I would literally have paid for three $24 subscriptions by now but sadly it
failed to meet my expectations.

Some immediate problems:

1) I can't add the metadata it requires to my Stripe transactions without
writing code which I will then have to maintain. I'm using WuFoo's Stripe
integration to create the transactions.

2) I connected a Stripe account but I can't work out how to import existing
transactions at all. (Maybe above issue is blocking this.)

3) Why is connecting Stripe the 5th step in setup when it's the core part of
the value proposition and could be first?

4) I'm feeling annoyed and frustrated that time has been wasted building
features I don't care about (Expenses, Estimates, Contacts and Delivery Notes)
when it doesn't do the core thing I want to buy it for.

Here's how I'd like it to work:

Step 1) I sign up and give my credit card details immediately. (I would have
trusted you with a money back guarantee)

Step 2) I connect my Stripe account and you instantly show me a list of
invoices I can download or email to customers.
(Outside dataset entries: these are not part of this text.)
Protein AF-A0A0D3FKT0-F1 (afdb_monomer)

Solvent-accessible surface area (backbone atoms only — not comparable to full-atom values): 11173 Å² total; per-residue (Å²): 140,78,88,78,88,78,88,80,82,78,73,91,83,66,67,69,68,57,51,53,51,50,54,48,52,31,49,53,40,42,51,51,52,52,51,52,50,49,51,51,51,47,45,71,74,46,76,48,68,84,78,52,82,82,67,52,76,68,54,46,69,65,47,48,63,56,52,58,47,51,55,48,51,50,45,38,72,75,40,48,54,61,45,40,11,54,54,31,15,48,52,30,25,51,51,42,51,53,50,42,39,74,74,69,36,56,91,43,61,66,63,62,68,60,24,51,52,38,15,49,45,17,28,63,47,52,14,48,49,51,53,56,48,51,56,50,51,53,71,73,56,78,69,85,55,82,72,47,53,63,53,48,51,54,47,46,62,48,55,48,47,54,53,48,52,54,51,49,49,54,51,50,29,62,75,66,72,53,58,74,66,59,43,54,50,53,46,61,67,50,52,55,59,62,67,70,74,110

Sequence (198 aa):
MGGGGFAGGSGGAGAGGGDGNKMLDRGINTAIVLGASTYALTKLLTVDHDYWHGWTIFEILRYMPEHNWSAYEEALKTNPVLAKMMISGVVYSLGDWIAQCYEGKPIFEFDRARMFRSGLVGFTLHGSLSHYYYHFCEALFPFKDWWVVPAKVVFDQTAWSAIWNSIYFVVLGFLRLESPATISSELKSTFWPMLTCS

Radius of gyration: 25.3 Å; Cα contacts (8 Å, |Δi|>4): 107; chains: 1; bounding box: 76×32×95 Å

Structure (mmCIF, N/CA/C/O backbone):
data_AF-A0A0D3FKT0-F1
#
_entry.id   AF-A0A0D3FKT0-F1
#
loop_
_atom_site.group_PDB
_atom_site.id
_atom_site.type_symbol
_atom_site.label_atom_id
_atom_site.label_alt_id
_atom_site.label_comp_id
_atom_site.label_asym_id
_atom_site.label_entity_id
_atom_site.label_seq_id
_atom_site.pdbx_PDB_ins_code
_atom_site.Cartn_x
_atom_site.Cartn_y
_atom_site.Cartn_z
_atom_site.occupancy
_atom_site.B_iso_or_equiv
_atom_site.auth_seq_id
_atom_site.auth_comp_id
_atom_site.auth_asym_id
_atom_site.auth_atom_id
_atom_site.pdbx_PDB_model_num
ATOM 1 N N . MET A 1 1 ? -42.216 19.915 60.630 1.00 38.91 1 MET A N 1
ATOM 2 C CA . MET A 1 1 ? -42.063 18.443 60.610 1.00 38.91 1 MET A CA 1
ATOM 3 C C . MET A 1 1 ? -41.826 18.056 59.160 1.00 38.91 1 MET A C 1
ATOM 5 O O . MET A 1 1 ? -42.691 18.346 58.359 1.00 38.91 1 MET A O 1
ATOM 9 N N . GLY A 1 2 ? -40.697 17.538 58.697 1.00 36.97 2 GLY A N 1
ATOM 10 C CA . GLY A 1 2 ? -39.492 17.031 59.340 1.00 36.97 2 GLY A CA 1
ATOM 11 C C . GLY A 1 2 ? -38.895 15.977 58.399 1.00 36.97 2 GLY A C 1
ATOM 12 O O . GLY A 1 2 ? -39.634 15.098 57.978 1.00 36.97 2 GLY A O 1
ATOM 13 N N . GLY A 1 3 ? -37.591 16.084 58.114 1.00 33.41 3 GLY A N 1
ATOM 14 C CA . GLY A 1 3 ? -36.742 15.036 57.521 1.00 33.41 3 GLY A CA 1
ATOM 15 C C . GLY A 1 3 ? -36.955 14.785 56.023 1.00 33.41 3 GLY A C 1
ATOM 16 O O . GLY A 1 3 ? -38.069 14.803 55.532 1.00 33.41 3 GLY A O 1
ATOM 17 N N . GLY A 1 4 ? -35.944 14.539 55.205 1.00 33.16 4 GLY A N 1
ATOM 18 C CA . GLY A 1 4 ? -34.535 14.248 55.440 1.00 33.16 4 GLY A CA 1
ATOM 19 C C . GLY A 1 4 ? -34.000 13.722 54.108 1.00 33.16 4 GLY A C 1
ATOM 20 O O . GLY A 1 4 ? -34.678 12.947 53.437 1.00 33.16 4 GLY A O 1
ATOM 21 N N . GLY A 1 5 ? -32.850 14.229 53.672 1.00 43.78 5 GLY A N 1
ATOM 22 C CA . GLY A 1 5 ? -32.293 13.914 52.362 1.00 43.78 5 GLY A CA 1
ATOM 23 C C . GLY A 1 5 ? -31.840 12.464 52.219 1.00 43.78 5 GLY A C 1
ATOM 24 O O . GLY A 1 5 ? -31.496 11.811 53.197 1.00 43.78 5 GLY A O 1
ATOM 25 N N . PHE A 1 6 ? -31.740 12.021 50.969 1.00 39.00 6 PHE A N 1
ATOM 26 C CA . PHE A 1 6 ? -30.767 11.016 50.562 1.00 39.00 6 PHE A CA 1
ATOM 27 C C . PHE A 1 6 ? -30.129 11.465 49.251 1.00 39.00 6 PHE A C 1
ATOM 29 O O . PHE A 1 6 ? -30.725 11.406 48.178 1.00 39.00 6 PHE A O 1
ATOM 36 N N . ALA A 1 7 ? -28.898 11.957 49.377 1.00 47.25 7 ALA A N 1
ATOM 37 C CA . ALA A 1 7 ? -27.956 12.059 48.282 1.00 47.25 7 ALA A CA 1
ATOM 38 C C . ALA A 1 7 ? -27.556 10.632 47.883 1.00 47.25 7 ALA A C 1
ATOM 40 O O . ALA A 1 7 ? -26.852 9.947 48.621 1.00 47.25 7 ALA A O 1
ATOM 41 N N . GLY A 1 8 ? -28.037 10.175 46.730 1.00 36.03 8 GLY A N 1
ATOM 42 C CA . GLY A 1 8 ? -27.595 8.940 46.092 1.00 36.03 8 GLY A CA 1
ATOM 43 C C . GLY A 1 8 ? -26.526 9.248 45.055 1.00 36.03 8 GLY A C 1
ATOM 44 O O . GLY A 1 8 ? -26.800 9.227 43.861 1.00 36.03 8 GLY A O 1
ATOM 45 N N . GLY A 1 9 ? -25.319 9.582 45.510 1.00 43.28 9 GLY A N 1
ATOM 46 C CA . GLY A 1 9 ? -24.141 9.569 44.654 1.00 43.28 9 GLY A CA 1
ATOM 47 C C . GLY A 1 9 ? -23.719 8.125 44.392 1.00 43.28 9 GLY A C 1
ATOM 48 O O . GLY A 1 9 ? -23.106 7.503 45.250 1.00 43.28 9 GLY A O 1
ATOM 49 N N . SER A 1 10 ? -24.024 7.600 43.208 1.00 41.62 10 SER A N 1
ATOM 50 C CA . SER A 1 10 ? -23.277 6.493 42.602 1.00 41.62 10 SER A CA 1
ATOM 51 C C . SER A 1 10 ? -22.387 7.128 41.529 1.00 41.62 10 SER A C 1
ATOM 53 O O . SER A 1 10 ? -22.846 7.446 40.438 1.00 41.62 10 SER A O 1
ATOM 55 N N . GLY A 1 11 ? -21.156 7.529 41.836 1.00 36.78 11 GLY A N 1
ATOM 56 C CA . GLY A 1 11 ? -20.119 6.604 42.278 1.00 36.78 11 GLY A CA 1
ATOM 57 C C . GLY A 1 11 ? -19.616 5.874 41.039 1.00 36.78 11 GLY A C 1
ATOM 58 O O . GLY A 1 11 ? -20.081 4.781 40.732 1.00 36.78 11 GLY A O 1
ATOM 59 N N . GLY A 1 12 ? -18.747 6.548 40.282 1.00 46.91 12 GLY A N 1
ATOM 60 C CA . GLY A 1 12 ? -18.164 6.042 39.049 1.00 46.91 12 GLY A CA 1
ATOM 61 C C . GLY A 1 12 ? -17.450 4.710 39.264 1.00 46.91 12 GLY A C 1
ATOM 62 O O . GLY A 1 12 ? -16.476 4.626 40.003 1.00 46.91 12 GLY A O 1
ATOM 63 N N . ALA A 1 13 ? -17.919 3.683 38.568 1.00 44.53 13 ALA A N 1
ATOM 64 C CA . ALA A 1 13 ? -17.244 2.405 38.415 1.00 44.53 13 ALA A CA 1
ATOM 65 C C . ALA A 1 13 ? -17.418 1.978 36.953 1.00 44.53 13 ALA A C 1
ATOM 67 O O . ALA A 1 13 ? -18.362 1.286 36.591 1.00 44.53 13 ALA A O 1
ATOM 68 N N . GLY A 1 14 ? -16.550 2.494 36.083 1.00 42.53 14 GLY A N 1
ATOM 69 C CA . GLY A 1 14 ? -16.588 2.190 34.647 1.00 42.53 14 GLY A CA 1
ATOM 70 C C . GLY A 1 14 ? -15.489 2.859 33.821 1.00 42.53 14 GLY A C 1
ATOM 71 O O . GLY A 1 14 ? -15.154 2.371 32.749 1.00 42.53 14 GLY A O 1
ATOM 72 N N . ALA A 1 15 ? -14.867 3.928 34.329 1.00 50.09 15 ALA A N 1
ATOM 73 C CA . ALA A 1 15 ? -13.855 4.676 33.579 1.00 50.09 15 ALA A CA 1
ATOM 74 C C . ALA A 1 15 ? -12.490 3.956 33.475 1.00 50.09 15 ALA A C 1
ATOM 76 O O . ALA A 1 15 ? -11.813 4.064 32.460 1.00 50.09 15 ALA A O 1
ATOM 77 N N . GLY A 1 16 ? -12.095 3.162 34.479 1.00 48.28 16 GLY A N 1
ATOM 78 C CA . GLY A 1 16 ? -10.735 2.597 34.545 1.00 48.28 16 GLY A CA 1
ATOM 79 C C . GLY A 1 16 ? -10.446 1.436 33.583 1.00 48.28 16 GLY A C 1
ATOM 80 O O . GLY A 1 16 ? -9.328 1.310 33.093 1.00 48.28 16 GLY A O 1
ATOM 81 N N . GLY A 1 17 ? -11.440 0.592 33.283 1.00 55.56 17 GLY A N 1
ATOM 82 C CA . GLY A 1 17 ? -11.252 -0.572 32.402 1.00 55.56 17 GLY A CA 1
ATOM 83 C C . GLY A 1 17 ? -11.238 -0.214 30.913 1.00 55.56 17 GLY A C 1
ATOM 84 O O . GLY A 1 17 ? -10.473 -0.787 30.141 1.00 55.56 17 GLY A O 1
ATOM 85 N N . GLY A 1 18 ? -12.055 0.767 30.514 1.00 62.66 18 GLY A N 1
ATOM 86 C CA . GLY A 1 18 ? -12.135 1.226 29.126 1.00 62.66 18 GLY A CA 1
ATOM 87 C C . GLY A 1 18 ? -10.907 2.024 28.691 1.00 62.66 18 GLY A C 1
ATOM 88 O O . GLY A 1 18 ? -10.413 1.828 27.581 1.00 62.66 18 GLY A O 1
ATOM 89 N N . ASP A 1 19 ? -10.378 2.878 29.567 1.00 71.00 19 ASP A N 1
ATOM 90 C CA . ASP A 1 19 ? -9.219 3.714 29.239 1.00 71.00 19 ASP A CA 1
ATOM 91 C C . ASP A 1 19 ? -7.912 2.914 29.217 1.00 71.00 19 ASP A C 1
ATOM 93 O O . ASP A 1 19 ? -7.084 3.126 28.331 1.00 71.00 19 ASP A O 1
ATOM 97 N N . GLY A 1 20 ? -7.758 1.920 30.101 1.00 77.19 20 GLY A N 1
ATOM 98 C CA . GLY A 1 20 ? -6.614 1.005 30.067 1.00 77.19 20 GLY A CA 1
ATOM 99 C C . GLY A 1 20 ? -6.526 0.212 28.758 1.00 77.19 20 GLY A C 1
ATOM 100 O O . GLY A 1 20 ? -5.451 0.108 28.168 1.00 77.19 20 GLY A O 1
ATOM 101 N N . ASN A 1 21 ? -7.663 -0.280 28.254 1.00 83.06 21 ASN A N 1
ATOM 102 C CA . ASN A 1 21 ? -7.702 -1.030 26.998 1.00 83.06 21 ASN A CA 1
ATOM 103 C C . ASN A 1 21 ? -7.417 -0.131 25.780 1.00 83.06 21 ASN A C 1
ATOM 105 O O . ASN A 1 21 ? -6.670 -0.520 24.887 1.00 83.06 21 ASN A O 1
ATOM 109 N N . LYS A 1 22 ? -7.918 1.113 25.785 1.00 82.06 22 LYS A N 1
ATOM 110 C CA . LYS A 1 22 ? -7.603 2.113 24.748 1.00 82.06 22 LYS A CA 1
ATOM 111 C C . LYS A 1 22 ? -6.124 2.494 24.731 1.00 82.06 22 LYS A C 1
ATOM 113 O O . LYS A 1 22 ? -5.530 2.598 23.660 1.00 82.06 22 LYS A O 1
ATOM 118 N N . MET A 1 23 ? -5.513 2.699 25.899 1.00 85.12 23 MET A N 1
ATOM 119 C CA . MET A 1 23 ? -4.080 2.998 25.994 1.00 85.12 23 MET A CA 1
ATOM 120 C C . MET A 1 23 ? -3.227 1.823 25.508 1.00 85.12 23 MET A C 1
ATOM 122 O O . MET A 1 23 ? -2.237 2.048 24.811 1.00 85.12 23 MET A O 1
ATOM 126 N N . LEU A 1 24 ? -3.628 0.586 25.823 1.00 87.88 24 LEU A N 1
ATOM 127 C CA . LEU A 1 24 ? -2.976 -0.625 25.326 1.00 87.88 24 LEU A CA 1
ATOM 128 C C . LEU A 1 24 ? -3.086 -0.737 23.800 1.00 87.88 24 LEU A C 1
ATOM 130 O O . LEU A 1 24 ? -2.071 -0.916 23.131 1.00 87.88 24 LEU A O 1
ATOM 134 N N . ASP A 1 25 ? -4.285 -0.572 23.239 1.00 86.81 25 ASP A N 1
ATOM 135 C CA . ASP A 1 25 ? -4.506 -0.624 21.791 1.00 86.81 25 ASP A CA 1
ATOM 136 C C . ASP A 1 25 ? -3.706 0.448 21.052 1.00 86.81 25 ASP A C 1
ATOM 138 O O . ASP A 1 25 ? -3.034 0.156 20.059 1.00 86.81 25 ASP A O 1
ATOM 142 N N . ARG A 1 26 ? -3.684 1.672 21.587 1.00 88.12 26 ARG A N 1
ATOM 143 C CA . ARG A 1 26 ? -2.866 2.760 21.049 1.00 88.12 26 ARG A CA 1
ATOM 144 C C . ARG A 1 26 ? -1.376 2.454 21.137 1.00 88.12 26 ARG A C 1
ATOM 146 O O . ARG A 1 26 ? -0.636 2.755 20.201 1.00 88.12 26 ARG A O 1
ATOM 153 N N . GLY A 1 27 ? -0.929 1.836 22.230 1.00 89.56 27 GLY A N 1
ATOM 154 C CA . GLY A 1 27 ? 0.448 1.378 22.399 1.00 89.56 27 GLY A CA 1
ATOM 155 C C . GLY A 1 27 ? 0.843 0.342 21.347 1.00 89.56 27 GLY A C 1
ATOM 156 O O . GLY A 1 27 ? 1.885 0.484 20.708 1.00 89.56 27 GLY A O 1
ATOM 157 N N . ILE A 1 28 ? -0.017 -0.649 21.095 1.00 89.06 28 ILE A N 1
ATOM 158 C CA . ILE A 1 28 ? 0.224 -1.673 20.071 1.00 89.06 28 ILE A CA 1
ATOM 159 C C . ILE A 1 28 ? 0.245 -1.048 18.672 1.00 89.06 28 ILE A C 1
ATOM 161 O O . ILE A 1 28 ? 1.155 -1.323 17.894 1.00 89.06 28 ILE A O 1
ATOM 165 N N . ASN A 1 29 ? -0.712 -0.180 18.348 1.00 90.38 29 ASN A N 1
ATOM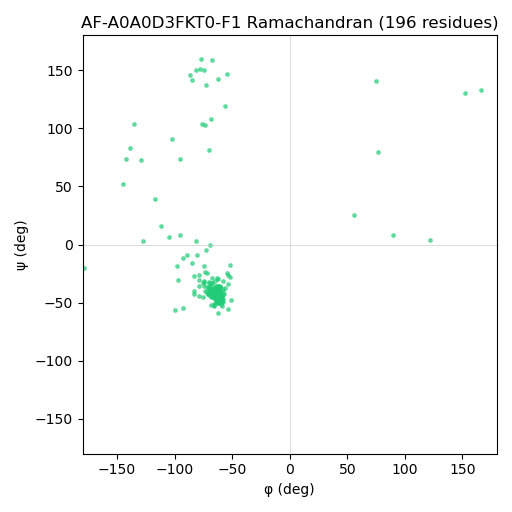 166 C CA . ASN A 1 29 ? -0.748 0.516 17.061 1.00 90.38 29 ASN A CA 1
ATOM 167 C C . ASN A 1 29 ? 0.498 1.382 16.844 1.00 90.38 29 ASN A C 1
ATOM 169 O O . ASN A 1 29 ? 1.088 1.360 15.765 1.00 90.38 29 ASN A O 1
ATOM 173 N N . THR A 1 30 ? 0.940 2.095 17.881 1.00 89.94 30 THR A N 1
ATOM 174 C CA . THR A 1 30 ? 2.174 2.890 17.843 1.00 89.94 30 THR A CA 1
ATOM 175 C C . THR A 1 30 ? 3.385 1.996 17.588 1.00 89.94 30 THR A C 1
ATOM 177 O O . THR A 1 30 ? 4.203 2.309 16.727 1.00 89.94 30 THR A O 1
ATOM 180 N N . ALA A 1 31 ? 3.482 0.851 18.270 1.00 90.50 31 ALA A N 1
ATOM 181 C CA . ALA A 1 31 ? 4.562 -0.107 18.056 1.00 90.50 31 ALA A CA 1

Step 3) I change my company details until invoices are rendered correctly.

No step 4 or 5.

An extra bit of logic which would be fine for my immediate purposes:

\- When I add my UK/EU VAT registration number include VAT, at the UK rate, on
all invoices where Stripe reports that country of the customer to be an EU
country.

e.g.

A $50 payment in Stripe from someone in the UK, France etc should result in an
invoice for $41.67 + $8.33 VAT

A $50 payment in Stripe from someone in the US, Canada etc should result in an
invoice for $50 + $0.00 VAT

(Once we hit significant revenue we might need something more complex but
right now all I care about is making sure we're properly accounting for VAT.)

Brilliant idea! I very much hope all this is helpful.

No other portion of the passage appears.